OK, so that distance function -- say, and let me measure distance from the center. OK, so the distance from the origin is 0, when x and y are 0. I claim that this distance function is -- that that function is this perfect kind for the level set method where its level sets are still those same circles, but the gradient of that thing, the gradient of this -- of course, this is just r. And the gradient of it, if I take the x-derivative of this -- so let me take the gradient of the distance, just in case you were really remembering what we easily mastered in calculus of several variables.

The x-derivative of that is, well, I get 2x, and then I get a half from the square root, and then the square root goes in the denominator. So that's just x over r, x over the square root, if you like. x over the square root is the first component. That's the x-derivative. The y-derivative of this is 2y from the chain rule, and then the whole square root produces 1/2 square root to the -- square root in the denominator. In other words, it produces y over the square root. And sure enough -- so that's the gradient and sure enough, if I take its magnitude, I take this squared plus this squared, square root, but I get 1.
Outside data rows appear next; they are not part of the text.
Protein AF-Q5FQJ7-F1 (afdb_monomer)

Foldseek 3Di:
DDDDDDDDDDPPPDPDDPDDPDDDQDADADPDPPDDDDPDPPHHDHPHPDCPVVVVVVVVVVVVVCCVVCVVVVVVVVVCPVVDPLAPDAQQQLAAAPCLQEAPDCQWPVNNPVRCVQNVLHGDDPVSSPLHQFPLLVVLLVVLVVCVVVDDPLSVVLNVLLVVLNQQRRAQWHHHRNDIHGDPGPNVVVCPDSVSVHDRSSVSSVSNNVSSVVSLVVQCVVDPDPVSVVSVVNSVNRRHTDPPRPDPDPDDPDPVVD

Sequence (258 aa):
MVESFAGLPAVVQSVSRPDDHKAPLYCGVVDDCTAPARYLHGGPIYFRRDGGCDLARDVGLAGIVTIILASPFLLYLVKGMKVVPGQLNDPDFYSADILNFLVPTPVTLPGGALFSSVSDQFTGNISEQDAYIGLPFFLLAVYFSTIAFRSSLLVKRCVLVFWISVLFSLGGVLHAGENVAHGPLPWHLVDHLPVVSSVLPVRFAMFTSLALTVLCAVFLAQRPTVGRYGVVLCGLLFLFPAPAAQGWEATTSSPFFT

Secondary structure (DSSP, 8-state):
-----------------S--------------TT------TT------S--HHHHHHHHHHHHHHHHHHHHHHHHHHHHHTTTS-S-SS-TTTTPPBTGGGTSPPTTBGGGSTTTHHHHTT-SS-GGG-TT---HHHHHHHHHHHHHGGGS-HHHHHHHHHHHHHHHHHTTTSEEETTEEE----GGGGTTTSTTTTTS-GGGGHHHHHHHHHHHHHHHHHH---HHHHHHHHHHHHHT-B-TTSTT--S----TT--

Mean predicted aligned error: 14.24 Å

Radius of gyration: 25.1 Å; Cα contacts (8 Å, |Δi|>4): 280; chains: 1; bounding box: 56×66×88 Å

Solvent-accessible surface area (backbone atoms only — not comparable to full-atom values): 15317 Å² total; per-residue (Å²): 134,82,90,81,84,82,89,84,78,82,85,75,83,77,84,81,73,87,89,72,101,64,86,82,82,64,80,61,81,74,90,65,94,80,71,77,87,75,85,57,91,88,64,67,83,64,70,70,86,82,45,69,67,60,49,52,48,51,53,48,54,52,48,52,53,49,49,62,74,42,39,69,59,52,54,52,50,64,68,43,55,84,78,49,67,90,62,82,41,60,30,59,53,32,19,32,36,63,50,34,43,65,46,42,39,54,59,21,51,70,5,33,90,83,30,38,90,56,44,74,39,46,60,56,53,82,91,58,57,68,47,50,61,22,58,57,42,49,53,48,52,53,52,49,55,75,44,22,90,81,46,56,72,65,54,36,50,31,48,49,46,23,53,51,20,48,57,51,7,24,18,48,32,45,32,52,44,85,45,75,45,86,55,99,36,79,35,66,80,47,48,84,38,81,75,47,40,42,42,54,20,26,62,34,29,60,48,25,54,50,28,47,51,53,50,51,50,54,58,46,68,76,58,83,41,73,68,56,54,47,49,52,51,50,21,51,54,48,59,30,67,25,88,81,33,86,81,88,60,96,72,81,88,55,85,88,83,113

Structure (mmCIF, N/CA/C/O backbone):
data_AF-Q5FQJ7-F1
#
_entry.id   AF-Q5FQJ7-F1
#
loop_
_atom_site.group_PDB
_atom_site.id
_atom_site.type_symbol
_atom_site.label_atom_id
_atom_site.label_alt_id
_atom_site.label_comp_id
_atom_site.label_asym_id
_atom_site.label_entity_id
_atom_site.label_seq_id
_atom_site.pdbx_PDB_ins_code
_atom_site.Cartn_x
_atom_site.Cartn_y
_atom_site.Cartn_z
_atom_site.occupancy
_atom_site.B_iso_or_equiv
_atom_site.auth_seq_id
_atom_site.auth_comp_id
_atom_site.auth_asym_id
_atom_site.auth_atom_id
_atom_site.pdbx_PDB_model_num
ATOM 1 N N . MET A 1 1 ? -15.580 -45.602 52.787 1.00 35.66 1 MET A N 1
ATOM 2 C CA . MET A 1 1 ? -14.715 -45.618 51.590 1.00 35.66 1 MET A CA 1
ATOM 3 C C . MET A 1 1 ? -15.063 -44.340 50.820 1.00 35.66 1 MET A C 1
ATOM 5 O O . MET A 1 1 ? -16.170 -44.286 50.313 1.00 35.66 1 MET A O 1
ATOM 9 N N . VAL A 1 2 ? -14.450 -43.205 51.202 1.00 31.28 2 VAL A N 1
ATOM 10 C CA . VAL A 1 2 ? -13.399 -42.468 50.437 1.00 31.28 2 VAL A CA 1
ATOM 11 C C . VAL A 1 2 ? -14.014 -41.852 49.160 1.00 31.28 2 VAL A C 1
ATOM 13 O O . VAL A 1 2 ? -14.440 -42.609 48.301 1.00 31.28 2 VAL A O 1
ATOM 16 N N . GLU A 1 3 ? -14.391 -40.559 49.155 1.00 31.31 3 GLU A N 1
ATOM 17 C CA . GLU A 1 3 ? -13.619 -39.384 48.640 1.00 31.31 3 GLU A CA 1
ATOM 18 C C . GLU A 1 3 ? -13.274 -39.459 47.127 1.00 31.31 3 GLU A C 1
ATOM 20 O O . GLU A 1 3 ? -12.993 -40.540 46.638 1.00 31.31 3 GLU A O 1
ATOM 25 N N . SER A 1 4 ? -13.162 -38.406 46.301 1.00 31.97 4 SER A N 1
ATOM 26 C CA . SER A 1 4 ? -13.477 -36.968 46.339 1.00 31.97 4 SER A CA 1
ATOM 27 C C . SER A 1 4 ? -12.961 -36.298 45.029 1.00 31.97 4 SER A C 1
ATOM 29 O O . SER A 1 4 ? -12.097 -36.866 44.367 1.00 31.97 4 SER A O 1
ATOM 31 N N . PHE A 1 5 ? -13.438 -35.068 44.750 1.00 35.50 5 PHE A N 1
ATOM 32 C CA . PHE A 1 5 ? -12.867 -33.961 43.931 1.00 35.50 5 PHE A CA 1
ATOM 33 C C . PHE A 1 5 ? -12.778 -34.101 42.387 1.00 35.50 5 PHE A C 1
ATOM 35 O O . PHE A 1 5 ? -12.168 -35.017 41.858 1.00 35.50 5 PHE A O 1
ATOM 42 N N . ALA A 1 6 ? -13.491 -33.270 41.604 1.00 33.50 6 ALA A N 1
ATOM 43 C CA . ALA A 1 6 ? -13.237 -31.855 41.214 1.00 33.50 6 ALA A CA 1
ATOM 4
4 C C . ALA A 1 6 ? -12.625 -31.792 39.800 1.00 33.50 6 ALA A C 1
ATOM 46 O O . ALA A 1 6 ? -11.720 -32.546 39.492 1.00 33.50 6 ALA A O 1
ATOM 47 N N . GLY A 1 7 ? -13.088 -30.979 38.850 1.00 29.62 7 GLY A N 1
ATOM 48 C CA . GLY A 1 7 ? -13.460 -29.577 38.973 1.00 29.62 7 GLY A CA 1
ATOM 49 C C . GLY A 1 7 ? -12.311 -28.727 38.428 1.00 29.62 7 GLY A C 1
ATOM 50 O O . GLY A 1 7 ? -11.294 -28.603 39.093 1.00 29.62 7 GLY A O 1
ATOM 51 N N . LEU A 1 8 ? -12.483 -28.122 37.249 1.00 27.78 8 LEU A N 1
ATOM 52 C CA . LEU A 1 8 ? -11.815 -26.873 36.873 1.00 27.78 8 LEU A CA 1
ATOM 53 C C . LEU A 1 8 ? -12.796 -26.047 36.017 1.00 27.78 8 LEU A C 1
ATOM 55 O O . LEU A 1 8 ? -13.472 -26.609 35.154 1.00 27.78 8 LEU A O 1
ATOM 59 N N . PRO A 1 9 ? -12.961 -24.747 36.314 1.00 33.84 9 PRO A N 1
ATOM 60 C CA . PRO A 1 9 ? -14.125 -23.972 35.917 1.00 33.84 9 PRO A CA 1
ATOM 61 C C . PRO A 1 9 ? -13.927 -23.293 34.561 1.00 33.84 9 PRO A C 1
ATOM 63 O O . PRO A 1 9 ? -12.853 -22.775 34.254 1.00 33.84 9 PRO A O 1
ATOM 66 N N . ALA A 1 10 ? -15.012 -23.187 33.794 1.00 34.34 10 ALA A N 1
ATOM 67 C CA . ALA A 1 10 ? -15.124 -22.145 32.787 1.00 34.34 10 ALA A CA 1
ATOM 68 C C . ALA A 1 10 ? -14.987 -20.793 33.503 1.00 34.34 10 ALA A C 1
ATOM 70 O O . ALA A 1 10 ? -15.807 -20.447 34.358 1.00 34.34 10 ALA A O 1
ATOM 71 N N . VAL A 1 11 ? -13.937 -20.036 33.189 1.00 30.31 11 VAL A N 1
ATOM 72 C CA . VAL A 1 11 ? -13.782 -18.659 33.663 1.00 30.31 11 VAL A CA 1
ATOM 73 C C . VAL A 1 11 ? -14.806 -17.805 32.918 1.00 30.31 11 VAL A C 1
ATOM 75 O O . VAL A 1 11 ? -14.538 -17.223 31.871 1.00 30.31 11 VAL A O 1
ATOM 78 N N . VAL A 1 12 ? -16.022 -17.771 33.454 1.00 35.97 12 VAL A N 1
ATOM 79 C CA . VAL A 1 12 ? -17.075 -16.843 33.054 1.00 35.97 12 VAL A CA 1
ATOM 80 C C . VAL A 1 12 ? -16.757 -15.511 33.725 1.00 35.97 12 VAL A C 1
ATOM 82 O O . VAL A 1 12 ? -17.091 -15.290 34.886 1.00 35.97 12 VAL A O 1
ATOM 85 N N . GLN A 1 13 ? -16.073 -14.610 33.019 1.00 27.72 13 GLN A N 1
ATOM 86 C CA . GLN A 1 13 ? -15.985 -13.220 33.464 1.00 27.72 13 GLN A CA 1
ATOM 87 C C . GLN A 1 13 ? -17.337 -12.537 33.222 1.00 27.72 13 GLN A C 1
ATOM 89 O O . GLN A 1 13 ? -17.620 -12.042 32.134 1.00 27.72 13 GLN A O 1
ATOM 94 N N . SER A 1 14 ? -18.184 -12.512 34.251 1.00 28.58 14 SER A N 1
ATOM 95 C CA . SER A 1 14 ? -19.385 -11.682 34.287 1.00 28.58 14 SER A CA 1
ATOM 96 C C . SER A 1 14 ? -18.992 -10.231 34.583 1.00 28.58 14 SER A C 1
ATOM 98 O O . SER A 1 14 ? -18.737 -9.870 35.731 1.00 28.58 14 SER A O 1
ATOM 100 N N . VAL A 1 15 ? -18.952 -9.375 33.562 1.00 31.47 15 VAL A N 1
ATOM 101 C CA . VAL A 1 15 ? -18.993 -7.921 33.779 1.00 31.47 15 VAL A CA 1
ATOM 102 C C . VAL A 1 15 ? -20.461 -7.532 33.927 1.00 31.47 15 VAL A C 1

OK, so distance functions are the good ones. So in working with the level set method, we will follow equations, numerically, of course, and phi of x and y might start out -- phi of x and y and 0 might be a distance function, but later on in time after we've followed phi, it probably changes from a distance function. And if it changes a lot, if its gradient is getting out of hand, for example, the gradient of this is getting bigger. And after awhile, we can stop, reinitialize to make the gradient 1 again. Effectively, we would come back to this function and proceed. So this reinitialization is part of the numerical computation that I won't say more about. Really what I now have to do is say what's the key equation? What's the equation that we solve numerically in x, y, t? Remember, it's going to be a partial differential equation.

OK, so first we have to know what's the rule for the evolution of a curve. So this decides the movement of the curve. This decides the movement of the curve, this velocity vector, velocity field, velocity vector, v, v1, v2. It's a vector. All right, then the neat thing is that we get by using this level set description of the curve to this equation. The convection equation, you could say. It's like our one-way wave equation.
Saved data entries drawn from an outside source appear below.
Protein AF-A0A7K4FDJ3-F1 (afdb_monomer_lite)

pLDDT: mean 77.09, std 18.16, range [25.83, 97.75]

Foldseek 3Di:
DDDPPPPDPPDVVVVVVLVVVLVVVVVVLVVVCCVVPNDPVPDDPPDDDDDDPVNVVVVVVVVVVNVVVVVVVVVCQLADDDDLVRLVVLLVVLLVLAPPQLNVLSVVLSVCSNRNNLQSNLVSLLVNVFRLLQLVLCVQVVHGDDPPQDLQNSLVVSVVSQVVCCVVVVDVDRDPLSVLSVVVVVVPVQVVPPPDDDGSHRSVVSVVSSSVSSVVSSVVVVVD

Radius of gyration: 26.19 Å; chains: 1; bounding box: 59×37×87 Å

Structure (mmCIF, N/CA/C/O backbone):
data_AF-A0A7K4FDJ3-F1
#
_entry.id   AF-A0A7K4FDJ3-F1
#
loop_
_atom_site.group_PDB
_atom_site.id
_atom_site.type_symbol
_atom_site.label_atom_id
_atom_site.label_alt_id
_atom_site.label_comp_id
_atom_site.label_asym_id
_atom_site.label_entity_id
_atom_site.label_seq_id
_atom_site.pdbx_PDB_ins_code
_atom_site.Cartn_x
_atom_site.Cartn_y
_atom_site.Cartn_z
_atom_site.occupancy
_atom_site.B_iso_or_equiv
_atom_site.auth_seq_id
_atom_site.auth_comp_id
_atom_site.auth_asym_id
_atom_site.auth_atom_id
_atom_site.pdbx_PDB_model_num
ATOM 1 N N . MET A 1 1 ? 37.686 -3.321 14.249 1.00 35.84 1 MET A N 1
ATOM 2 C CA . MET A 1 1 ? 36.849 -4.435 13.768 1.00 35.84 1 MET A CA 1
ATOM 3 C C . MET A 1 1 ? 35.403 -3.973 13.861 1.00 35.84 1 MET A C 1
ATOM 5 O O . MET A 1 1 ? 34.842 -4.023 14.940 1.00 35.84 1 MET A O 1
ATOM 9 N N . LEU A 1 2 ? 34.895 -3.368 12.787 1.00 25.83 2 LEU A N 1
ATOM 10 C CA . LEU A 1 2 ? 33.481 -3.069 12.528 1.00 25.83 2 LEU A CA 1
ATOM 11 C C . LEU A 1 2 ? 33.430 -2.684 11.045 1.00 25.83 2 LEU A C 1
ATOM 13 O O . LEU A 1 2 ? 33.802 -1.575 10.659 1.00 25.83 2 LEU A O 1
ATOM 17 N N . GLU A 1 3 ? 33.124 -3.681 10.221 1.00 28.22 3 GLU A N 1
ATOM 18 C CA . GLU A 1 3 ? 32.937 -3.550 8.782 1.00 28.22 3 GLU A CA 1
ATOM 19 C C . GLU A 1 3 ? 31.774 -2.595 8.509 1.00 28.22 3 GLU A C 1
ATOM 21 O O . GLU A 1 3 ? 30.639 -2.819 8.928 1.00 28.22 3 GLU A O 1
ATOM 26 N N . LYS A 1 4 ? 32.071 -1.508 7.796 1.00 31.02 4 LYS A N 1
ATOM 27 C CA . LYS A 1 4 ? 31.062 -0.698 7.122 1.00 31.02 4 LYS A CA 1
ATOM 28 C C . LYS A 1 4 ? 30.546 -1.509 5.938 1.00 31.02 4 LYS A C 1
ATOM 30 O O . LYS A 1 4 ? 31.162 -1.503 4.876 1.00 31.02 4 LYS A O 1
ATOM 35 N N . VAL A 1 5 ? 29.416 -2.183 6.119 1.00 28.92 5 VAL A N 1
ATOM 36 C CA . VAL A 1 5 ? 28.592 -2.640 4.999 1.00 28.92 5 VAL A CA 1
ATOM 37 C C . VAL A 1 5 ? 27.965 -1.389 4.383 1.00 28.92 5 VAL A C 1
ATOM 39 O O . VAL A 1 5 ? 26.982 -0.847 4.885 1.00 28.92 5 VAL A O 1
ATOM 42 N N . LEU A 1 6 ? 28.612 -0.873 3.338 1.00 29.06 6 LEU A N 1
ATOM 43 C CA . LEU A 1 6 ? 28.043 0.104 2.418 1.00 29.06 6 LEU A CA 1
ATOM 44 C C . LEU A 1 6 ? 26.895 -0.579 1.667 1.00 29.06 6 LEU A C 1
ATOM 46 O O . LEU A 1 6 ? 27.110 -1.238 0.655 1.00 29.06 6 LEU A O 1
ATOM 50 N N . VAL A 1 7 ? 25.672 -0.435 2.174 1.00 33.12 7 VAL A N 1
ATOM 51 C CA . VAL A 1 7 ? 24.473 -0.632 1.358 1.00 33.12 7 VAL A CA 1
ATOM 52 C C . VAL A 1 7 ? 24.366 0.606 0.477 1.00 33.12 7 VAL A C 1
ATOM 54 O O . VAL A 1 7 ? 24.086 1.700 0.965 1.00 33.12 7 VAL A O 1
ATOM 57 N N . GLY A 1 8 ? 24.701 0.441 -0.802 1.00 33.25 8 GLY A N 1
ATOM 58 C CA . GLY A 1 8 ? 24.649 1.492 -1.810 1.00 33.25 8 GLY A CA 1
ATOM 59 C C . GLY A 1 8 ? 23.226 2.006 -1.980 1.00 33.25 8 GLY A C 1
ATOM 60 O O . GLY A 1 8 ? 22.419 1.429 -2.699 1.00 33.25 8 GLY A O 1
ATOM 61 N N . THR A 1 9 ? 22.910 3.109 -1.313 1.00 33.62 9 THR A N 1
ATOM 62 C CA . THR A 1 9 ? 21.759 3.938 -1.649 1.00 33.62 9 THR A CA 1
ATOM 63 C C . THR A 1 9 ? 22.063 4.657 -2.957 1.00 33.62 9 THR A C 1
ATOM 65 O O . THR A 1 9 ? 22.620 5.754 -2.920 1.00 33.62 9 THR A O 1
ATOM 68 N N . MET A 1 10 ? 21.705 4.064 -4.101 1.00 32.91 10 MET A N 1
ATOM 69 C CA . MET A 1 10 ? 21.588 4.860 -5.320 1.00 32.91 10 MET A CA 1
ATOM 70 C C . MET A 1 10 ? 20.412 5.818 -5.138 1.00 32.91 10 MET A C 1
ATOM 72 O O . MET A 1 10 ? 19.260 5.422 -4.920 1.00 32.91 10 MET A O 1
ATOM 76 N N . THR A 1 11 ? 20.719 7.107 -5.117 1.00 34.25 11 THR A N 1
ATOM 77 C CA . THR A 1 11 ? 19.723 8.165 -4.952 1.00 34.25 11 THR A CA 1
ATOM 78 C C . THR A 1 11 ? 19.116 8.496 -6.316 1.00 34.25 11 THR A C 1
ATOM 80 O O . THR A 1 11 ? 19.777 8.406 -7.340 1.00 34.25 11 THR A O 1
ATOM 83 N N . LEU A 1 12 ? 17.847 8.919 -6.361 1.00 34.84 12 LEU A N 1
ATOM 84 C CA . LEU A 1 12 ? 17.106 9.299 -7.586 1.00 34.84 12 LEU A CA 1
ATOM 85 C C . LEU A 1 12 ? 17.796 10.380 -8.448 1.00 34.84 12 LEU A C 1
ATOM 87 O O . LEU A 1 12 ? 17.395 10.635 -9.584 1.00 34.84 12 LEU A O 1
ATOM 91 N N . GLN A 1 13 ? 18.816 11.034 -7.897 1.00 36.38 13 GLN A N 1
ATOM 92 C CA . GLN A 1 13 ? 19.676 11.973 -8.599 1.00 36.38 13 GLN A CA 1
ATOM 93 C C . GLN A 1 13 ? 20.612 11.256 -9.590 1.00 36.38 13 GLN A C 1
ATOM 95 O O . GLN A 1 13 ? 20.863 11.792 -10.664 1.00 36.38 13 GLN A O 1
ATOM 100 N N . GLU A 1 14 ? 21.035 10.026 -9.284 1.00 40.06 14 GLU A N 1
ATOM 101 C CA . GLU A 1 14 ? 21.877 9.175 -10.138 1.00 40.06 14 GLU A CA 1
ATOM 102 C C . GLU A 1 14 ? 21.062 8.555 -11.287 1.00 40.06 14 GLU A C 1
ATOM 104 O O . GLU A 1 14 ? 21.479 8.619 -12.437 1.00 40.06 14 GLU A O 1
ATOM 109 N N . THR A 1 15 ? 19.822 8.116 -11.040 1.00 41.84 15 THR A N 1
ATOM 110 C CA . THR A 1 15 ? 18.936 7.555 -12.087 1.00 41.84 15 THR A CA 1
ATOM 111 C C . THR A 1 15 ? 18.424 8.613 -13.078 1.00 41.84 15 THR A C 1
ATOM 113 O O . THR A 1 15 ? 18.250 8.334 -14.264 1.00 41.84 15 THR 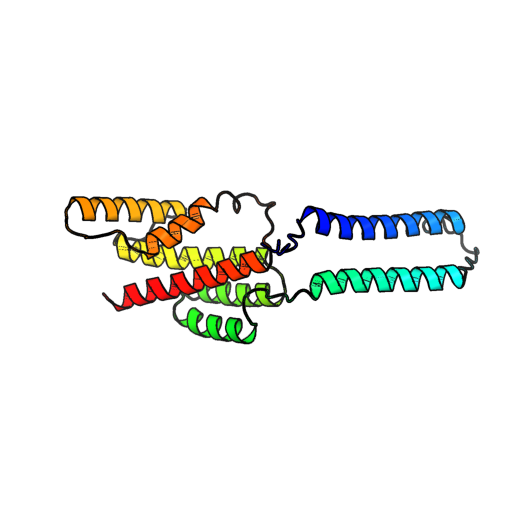A O 1
ATOM 116 N N . ARG A 1 16 ? 18.200 9.859 -12.620 1.00 46.47 16 ARG A N 1
ATOM 117 C CA . ARG A 1 16 ? 17.977 11.014 -13.516 1.00 46.47 16 ARG A CA 1
ATOM 118 C C . ARG A 1 16 ? 19.248 11.413 -14.266 1.00 46.47 16 ARG A C 1
ATOM 120 O O . ARG A 1 16 ? 19.138 11.924 -15.377 1.00 46.47 16 ARG A O 1
ATOM 127 N N . SER A 1 17 ? 20.417 11.181 -13.670 1.00 55.72 17 SER A N 1
ATOM 128 C CA . SER A 1 17 ? 21.716 11.375 -14.316 1.00 55.72 17 SER A CA 1
ATOM 129 C C . SER A 1 17 ? 21.876 10.412 -15.486 1.00 55.72 17 SER A C 1
ATOM 131 O O . SER A 1 17 ? 22.181 10.866 -16.576 1.00 55.72 17 SER A O 1
ATOM 133 N N . ASP A 1 18 ? 21.566 9.128 -15.323 1.00 56.69 18 ASP A N 1
ATOM 134 C CA . ASP A 1 18 ? 21.836 8.135 -16.371 1.00 56.69 18 ASP A CA 1
ATOM 135 C C . ASP A 1 18 ? 20.942 8.308 -17.607 1.00 56.69 18 ASP A C 1
ATOM 137 O O . ASP A 1 18 ? 21.422 8.219 -18.738 1.00 56.69 18 ASP A O 1
ATOM 141 N N . PHE A 1 19 ? 19.665 8.666 -17.422 1.00 60.38 19 PHE A N 1
ATOM 142 C CA . PHE A 1 19 ? 18.790 9.029 -18.546 1.00 60.38 19 PHE A CA 1
ATOM 143 C C . PHE A 1 19 ? 19.213 10.343 -19.214 1.00 60.38 19 PHE A C 1
ATOM 145 O O . PHE A 1 19 ? 19.147 10.458 -20.437 1.00 60.38 19 PHE A O 1
ATOM 152 N N . ALA A 1 20 ? 19.653 11.333 -18.429 1.00 66.88 20 ALA A N 1
ATOM 153 C CA . ALA A 1 20 ? 20.191 12.580 -18.967 1.00 66.88 20 ALA A CA 1
ATOM 154 C C . ALA A 1 20 ? 21.487 12.332 -19.752 1.00 66.88 20 ALA A C 1
ATOM 156 O O . ALA A 1 20 ? 21.645 12.886 -20.831 1.00 66.88 20 ALA A O 1
ATOM 157 N N . VAL A 1 21 ? 22.350 11.431 -19.276 1.00 70.69 21 VAL A N 1
ATOM 158 C CA . VAL A 1 21 ? 23.575 10.998 -19.958 1.00 70.69 21 VAL A CA 1
ATOM 159 C C . VAL A 1 21 ? 23.240 10.318 -21.285 1.00 70.69 21 VAL A C 1
ATOM 161 O O . VAL A 1 21 ? 23.830 10.672 -22.300 1.00 70.69 21 VAL A O 1
ATOM 164 N N . ILE A 1 22 ? 22.258 9.409 -21.323 1.00 71.06 22 ILE A N 1
ATOM 165 C CA . ILE A 1 22 ? 21.813 8.782 -22.582 1.00 71.06 22 ILE A CA 1
ATOM 166 C C . ILE A 1 22 ? 21.254 9.840 -23.546 1.00 71.06 22 ILE A C 1
ATOM 168 O O . ILE A 1 22 ? 21.596 9.846 -24.727 1.00 71.06 22 ILE A O 1
ATOM 172 N N . MET A 1 23 ? 20.429 10.769 -23.059 1.00 69.94 23 MET A N 1
ATOM 173 C CA . MET A 1 23 ? 19.888 11.852 -23.887 1.00 69.94 23 MET A CA 1
ATOM 174 C C . MET A 1 23 ? 20.977 12.796 -24.407 1.00 69.94 23 MET A C 1
ATOM 176 O O . MET A 1 23 ? 20.926 13.197 -25.569 1.00 69.94 23 MET A O 1
ATOM 180 N N . ASP A 1 24 ? 21.976 13.120 -23.590 1.00 75.38 24 ASP A N 1
ATOM 181 C CA . ASP A 1 24 ? 23.125 13.931 -23.988 1.00 75.38 24 ASP A CA 1
ATOM 182 C C . ASP A 1 24 ? 23.984 13.205 -25.030 1.00 75.38 24 ASP A C 1
ATOM 184 O O . ASP A 1 24 ? 24.416 13.824 -26.005 1.00 75.38 24 ASP A O 1
ATOM 188 N N . GLU A 1 25 ? 24.180 11.891 -24.887 1.00 76.56 25 GLU A N 1
ATOM 189 C CA . GLU A 1 25 ? 24.874 11.047 -25.865 1.00 76.56 25 GLU A CA 1
ATOM 190 C C . GLU A 1 25 ? 24.111 10.978 -27.200 1.00 76.56 25 GLU A C 1
ATOM 192 O O . GLU A 1 25 ? 24.719 11.125 -28.265 1.00 76.56 25 GLU A O 1
ATOM 197 N N . ILE A 1 26 ? 22.780 10.849 -27.170 1.00 73.94 26 ILE A N 1
ATOM 198 C CA . ILE A 1 26 ? 21.923 10.898 -28.367 1.00 73.94 26 ILE A CA 1
ATOM 199 C C . ILE A 1 26 ? 22.006 12.275 -29.034 1.00 73.94 26 ILE A C 1
ATOM 201 O O . ILE A 1 26 ? 22.241 12.374 -30.238 1.00 73.94 26 ILE A O 1
ATOM 205 N N . MET A 1 27 ? 21.871 13.356 -28.264 1.00 74.69 27 MET A N 1
ATOM 206 C CA . MET A 1 27 ? 21.959 14.724 -28.783 1.00 74.69 27 MET A CA 1
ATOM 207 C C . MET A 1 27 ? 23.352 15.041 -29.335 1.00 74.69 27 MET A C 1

If v is a constant, it's just our equation, but now we're in two space dimensions, instead where before, we were just in one. But if v is not a constant, then, for example, v may depend on phi. The velocity might depend, and it often does depend on the curvature of phi in some nonlinear problem, then our equation becomes nonlinear, but it still has a nice form. So that expresses exactly what our thinking is that the level sets -- that the function, the evolution of the function, tells us how the level sets evolve, and then, at any time, we read off the position of the curve from the level set.

And then one more step to that equation, which is often easier computationally than this one. So I'm going to take a simple step between there and there in the case when v is in the normal direction. So let me look at this v dot grad phi that came into the convection equation. I'll divide and multiply by the magnitude of the gradient, and then I recognize this as the normal vector. I recognize that as n. So this is v dot n, and I'm going to give a name to v dot n and call it F. That's the speed, speed in the normal direction, v dot n. And then there's this factor magnitude of grad phi coming along.

OK, so that's the equation. That's sort of the famous level set equation where if F is a constant, that's the case we're speaking about of a fire moving. But if F depends on the -- F could be a function of -- if I put parentheses in there, F could be a function of gradient phi, a more complicated function. For example, I wrote down, because I would otherwise forget, this could be our -- this is a possible F of grad phi. Actually, it depends on more than the magnitude so I'd better -- yeah. And certainly not a linear one because of that denominator. So a big set of examples in this subject, not linear, are curvature shapes.

Actually, the curvature problem is quite interesting. If the movement depends on the curvature -- so suppose I start with an elliptical-looking shape, the curvature is smaller here, right? Oh, I'm sorry, smaller curvature there, larger curvature there, and if we choose the right evolution, often it will come -- maybe this is a case where the movement is inward because the curvature is somehow the -- they're probably vectors pointing in. Here it would move in slowly because the curvature is small. Here it would move in faster because the curvature is larger. The curvature is tending to even out. And, in fact, after a certain -- as time goes on, any shape approaches a circle, and the circle shrinks and shrinks and disappears.

So that this class of -- this sort of nonlinear group of problems has a nice geometric picture, that whatever shape you begin with, you could even begin with a really weird shape like a barbell or something. So this has zero curvature. It wouldn't move at the start. This would move in, so after a little while it would be like this, then the corner would move in. So it seems a little unlikely it's true. After awhile, the shape would become nearly circular, get smaller and smaller, and the shape would vanish. Anyway, that a curvature problem.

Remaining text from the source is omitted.